### PROBLEM REQUIREMENTS
A faithful copy is needed of the lines below from the one with "ATOM 42 C CA . ASP" up to and including the one with "ATOM 90 O O"; set it down with no pictures and no other lines.

** Opening GIVEN ENTRIES block **

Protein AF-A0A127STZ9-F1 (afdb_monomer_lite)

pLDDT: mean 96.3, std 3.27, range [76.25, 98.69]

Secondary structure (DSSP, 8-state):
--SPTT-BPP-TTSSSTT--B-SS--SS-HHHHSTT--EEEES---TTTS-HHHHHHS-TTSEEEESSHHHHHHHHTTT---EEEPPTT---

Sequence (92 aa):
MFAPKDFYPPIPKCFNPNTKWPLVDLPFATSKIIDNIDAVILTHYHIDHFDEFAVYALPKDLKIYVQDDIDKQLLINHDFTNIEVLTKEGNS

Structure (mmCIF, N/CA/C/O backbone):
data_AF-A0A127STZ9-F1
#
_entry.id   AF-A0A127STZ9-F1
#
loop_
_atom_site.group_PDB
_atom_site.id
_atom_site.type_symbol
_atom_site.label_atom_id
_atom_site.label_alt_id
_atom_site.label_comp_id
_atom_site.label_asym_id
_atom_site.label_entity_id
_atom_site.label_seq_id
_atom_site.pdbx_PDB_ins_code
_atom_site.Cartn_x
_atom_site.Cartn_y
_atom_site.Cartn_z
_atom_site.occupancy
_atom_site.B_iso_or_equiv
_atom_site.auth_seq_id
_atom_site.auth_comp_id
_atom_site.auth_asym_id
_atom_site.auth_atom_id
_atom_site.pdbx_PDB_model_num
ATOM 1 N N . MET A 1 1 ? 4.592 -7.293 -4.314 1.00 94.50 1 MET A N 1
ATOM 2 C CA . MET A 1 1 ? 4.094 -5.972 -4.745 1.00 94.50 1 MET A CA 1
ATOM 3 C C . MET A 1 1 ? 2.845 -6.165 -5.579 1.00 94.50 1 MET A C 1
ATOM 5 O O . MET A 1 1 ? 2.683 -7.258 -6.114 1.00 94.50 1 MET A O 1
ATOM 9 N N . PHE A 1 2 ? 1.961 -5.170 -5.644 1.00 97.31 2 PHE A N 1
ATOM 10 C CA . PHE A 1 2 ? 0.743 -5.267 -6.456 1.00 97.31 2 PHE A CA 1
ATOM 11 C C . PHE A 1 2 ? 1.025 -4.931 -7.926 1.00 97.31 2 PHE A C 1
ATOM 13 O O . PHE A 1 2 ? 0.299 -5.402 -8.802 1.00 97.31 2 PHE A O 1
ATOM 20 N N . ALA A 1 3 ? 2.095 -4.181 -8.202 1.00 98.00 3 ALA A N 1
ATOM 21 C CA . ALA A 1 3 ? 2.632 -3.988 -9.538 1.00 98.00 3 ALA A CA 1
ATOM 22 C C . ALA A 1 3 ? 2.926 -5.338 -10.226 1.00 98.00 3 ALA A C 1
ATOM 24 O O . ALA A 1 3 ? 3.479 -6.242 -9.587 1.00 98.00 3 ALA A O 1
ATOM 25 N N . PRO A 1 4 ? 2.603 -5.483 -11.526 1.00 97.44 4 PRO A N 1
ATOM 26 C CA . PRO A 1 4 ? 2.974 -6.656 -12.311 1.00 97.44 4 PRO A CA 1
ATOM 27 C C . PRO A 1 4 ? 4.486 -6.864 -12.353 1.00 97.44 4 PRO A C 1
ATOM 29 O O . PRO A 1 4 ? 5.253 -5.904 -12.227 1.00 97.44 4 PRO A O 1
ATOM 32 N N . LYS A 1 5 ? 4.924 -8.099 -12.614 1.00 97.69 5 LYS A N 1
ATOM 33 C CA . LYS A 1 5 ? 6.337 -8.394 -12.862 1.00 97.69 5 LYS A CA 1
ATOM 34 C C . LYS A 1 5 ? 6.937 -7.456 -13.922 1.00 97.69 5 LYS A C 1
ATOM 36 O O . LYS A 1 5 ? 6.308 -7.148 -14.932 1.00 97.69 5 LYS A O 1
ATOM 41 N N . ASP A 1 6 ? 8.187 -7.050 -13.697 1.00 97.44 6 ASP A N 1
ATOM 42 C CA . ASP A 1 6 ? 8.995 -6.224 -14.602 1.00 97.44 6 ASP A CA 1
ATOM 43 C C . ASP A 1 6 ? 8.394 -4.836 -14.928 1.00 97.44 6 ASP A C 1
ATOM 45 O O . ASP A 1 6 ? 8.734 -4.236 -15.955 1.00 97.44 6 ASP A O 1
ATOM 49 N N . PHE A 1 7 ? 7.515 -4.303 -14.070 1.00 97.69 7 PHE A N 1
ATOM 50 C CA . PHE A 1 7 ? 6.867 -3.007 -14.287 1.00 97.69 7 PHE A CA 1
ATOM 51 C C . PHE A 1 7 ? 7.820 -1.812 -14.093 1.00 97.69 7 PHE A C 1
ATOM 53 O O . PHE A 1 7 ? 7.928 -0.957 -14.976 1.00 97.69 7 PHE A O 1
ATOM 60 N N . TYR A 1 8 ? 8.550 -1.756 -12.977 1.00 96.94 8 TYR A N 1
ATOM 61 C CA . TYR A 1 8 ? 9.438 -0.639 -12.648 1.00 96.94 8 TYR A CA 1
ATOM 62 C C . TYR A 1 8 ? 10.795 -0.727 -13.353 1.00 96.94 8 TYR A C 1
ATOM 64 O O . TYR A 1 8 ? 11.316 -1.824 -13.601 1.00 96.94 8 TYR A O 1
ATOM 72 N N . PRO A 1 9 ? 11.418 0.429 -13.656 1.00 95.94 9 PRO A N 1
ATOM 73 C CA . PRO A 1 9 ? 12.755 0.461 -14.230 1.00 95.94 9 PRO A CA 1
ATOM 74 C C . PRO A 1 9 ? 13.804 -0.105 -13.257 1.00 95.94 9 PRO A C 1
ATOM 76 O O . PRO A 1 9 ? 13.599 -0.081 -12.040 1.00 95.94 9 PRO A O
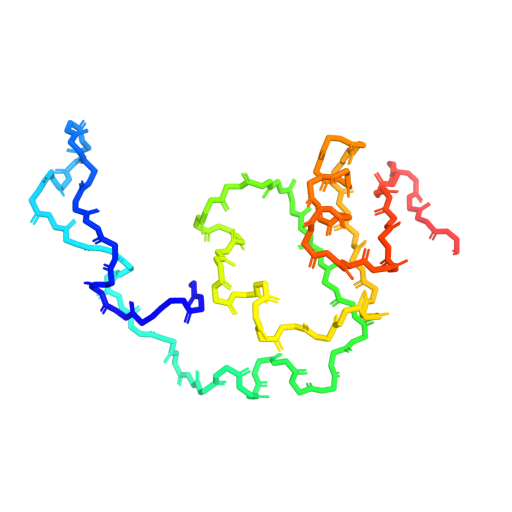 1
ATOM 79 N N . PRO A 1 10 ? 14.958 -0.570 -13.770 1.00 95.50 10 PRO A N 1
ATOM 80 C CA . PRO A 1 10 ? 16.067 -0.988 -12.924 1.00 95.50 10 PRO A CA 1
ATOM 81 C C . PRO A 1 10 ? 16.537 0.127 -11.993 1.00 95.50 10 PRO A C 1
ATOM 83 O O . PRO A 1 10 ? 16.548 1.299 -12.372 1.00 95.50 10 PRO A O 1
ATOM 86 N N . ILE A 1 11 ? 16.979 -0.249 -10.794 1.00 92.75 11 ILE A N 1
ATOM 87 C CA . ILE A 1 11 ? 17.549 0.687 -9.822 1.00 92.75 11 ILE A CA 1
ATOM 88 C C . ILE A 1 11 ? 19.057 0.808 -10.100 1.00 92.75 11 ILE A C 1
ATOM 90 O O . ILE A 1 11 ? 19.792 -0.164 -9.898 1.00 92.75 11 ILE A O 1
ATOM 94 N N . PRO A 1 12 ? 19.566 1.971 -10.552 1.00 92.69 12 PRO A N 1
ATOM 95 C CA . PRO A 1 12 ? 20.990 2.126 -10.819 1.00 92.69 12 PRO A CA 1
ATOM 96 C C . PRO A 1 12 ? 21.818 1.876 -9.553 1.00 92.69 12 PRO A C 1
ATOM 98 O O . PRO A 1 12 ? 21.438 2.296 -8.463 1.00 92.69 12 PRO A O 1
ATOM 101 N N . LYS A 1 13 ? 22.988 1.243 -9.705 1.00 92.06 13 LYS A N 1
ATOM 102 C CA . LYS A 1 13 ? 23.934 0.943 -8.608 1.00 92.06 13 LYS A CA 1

** Closing GIVEN ENTRIES block **
** Opening GIVEN ENTRIES block **

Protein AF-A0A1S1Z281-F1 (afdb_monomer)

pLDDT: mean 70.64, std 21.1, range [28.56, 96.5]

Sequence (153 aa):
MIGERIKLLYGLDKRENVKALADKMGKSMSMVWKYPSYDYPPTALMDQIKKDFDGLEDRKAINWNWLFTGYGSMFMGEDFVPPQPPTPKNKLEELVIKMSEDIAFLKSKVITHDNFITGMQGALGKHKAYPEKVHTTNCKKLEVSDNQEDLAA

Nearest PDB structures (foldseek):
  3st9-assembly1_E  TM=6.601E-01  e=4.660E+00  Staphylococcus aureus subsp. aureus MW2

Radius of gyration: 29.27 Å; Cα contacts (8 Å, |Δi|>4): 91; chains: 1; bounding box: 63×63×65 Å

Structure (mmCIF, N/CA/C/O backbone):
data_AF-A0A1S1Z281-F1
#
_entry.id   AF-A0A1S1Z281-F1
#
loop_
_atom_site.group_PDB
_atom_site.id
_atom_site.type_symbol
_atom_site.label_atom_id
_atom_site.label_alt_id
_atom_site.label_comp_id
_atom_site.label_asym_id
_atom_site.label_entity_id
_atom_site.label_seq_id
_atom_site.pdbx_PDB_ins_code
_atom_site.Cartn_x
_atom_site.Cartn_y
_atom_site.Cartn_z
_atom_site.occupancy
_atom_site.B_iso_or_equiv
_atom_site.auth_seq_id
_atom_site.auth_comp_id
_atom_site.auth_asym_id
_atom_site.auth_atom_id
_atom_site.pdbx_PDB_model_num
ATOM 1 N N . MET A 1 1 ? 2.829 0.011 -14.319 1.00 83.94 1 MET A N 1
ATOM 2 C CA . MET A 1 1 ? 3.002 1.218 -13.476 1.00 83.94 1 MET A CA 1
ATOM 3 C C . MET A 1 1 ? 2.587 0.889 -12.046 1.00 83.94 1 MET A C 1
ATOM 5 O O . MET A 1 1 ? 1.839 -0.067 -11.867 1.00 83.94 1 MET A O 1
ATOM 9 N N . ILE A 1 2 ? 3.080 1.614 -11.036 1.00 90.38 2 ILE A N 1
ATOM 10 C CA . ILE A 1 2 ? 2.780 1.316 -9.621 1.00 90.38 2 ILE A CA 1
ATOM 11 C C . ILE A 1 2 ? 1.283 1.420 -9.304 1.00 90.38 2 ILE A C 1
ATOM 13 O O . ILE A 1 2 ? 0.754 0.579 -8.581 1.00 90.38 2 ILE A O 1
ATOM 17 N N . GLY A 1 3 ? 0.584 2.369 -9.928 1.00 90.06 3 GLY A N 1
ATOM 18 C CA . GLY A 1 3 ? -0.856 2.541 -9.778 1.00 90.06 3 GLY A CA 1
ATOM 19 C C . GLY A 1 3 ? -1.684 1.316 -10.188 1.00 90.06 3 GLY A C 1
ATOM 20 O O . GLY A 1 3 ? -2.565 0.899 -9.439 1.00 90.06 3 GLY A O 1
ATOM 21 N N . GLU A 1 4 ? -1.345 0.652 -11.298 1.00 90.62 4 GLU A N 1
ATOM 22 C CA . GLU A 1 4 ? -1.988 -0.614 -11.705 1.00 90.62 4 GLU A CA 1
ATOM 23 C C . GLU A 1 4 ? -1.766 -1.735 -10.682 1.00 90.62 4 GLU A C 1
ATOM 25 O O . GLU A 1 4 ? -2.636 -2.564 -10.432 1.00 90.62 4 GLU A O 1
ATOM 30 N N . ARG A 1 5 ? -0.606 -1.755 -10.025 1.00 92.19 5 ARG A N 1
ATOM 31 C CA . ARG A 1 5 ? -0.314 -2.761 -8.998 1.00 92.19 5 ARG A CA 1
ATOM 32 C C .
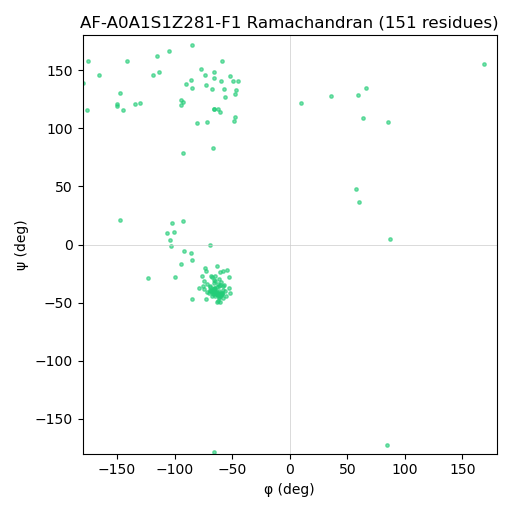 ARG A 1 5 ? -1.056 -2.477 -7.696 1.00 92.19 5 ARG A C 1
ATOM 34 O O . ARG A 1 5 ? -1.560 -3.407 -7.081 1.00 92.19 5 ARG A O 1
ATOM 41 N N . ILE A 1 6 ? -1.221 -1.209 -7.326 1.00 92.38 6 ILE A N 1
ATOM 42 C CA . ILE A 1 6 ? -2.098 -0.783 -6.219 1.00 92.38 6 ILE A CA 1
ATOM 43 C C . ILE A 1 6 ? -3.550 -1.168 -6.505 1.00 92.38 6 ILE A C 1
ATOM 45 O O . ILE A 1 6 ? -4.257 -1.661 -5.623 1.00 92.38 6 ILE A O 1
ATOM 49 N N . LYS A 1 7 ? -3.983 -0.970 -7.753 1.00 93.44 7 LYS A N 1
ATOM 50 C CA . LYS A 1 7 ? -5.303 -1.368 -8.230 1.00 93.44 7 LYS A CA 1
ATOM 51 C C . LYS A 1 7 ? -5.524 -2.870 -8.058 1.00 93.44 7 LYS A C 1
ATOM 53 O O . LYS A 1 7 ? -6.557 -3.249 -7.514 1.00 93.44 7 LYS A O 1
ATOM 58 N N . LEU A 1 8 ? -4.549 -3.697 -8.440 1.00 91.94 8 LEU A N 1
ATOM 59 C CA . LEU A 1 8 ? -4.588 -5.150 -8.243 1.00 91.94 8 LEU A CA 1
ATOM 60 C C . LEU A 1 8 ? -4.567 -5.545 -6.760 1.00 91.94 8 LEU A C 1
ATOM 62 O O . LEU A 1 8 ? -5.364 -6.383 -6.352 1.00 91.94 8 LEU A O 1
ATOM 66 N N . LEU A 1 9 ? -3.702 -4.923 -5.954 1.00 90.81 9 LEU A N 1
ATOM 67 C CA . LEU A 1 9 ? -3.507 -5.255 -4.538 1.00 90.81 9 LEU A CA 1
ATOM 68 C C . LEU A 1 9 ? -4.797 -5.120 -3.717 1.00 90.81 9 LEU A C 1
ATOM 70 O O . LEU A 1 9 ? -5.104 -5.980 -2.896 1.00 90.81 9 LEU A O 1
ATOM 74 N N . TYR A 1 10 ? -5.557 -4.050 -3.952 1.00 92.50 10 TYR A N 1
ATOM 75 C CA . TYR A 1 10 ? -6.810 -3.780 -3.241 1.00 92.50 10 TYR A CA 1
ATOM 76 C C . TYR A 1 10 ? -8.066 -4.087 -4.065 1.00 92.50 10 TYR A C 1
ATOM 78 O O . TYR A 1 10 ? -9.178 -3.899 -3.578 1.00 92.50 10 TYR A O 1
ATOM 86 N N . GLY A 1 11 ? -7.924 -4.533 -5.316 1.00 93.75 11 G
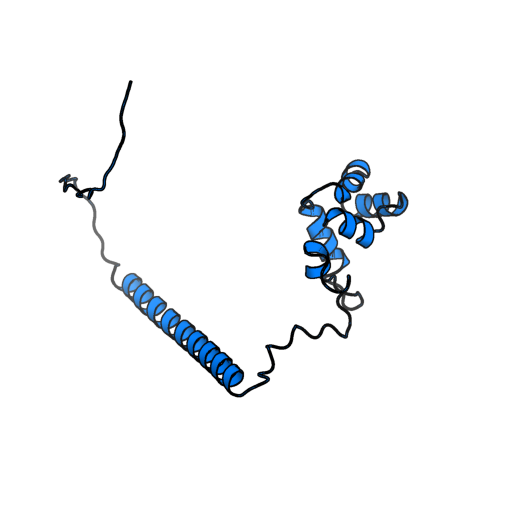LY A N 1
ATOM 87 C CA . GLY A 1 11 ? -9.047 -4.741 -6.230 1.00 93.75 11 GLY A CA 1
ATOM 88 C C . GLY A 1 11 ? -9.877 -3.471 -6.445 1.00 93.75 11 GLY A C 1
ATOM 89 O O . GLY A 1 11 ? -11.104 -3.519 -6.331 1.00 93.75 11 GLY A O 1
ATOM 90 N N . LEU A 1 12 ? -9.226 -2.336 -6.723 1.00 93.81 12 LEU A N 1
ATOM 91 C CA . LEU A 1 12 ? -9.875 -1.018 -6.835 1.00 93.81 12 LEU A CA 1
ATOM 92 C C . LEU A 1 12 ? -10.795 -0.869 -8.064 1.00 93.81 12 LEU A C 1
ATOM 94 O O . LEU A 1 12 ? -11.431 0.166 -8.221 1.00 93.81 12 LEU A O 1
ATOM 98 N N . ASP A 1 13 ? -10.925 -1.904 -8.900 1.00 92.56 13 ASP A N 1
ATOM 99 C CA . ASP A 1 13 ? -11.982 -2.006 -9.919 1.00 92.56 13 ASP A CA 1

** Closing GIVEN ENTRIES block **

### RESULT
ATOM 42 C CA . ASP A 1 6 ? 8.995 -6.224 -14.602 1.00 97.44 6 ASP A CA 1
ATOM 43 C C . ASP A 1 6 ? 8.394 -4.836 -14.928 1.00 97.44 6 ASP A C 1
ATOM 45 O O . ASP A 1 6 ? 8.734 -4.236 -15.955 1.00 97.44 6 ASP A O 1
ATOM 49 N N . PHE A 1 7 ? 7.515 -4.303 -14.070 1.00 97.69 7 PHE A N 1
ATOM 50 C CA . PHE A 1 7 ? 6.867 -3.007 -14.287 1.00 97.69 7 PHE A CA 1
ATOM 51 C C . PHE A 1 7 ? 7.820 -1.812 -14.093 1.00 97.69 7 PHE A C 1
ATOM 53 O O . PHE A 1 7 ? 7.928 -0.957 -14.976 1.00 97.69 7 PHE A O 1
ATOM 60 N N . TYR A 1 8 ? 8.550 -1.756 -12.977 1.00 96.94 8 TYR A N 1
ATOM 61 C CA . TYR A 1 8 ? 9.438 -0.639 -12.648 1.00 96.94 8 TYR A CA 1
ATOM 62 C C . TYR A 1 8 ? 10.795 -0.727 -13.353 1.00 96.94 8 TYR A C 1
ATOM 64 O O . TYR A 1 8 ? 11.316 -1.824 -13.601 1.00 96.94 8 TYR A O 1
ATOM 72 N N . PRO A 1 9 ? 11.418 0.429 -13.656 1.00 95.94 9 PRO A N 1
ATOM 73 C CA . PRO A 1 9 ? 12.755 0.461 -14.230 1.00 95.94 9 PRO A CA 1
ATOM 74 C C . PRO A 1 9 ? 13.804 -0.105 -13.257 1.00 95.94 9 PRO A C 1
ATOM 76 O O . PRO A 1 9 ? 13.599 -0.081 -12.040 1.00 95.94 9 PRO A O
 1
ATOM 79 N N . PRO A 1 10 ? 14.958 -0.570 -13.770 1.00 95.50 10 PRO A N 1
ATOM 80 C CA . PRO A 1 10 ? 16.067 -0.988 -12.924 1.00 95.50 10 PRO A CA 1
ATOM 81 C C . PRO A 1 10 ? 16.537 0.127 -11.993 1.00 95.50 10 PRO A C 1
ATOM 83 O O . PRO A 1 10 ? 16.548 1.299 -12.372 1.00 95.50 10 PRO A O 1
ATOM 86 N N . ILE A 1 11 ? 16.979 -0.249 -10.794 1.00 92.75 11 ILE A N 1
ATOM 87 C CA . ILE A 1 11 ? 17.549 0.687 -9.822 1.00 92.75 11 ILE A CA 1
ATOM 88 C C . ILE A 1 11 ? 19.057 0.808 -10.100 1.00 92.75 11 ILE A C 1
ATOM 90 O O . ILE A 1 11 ? 19.792 -0.164 -9.898 1.00 92.75 11 ILE A O 1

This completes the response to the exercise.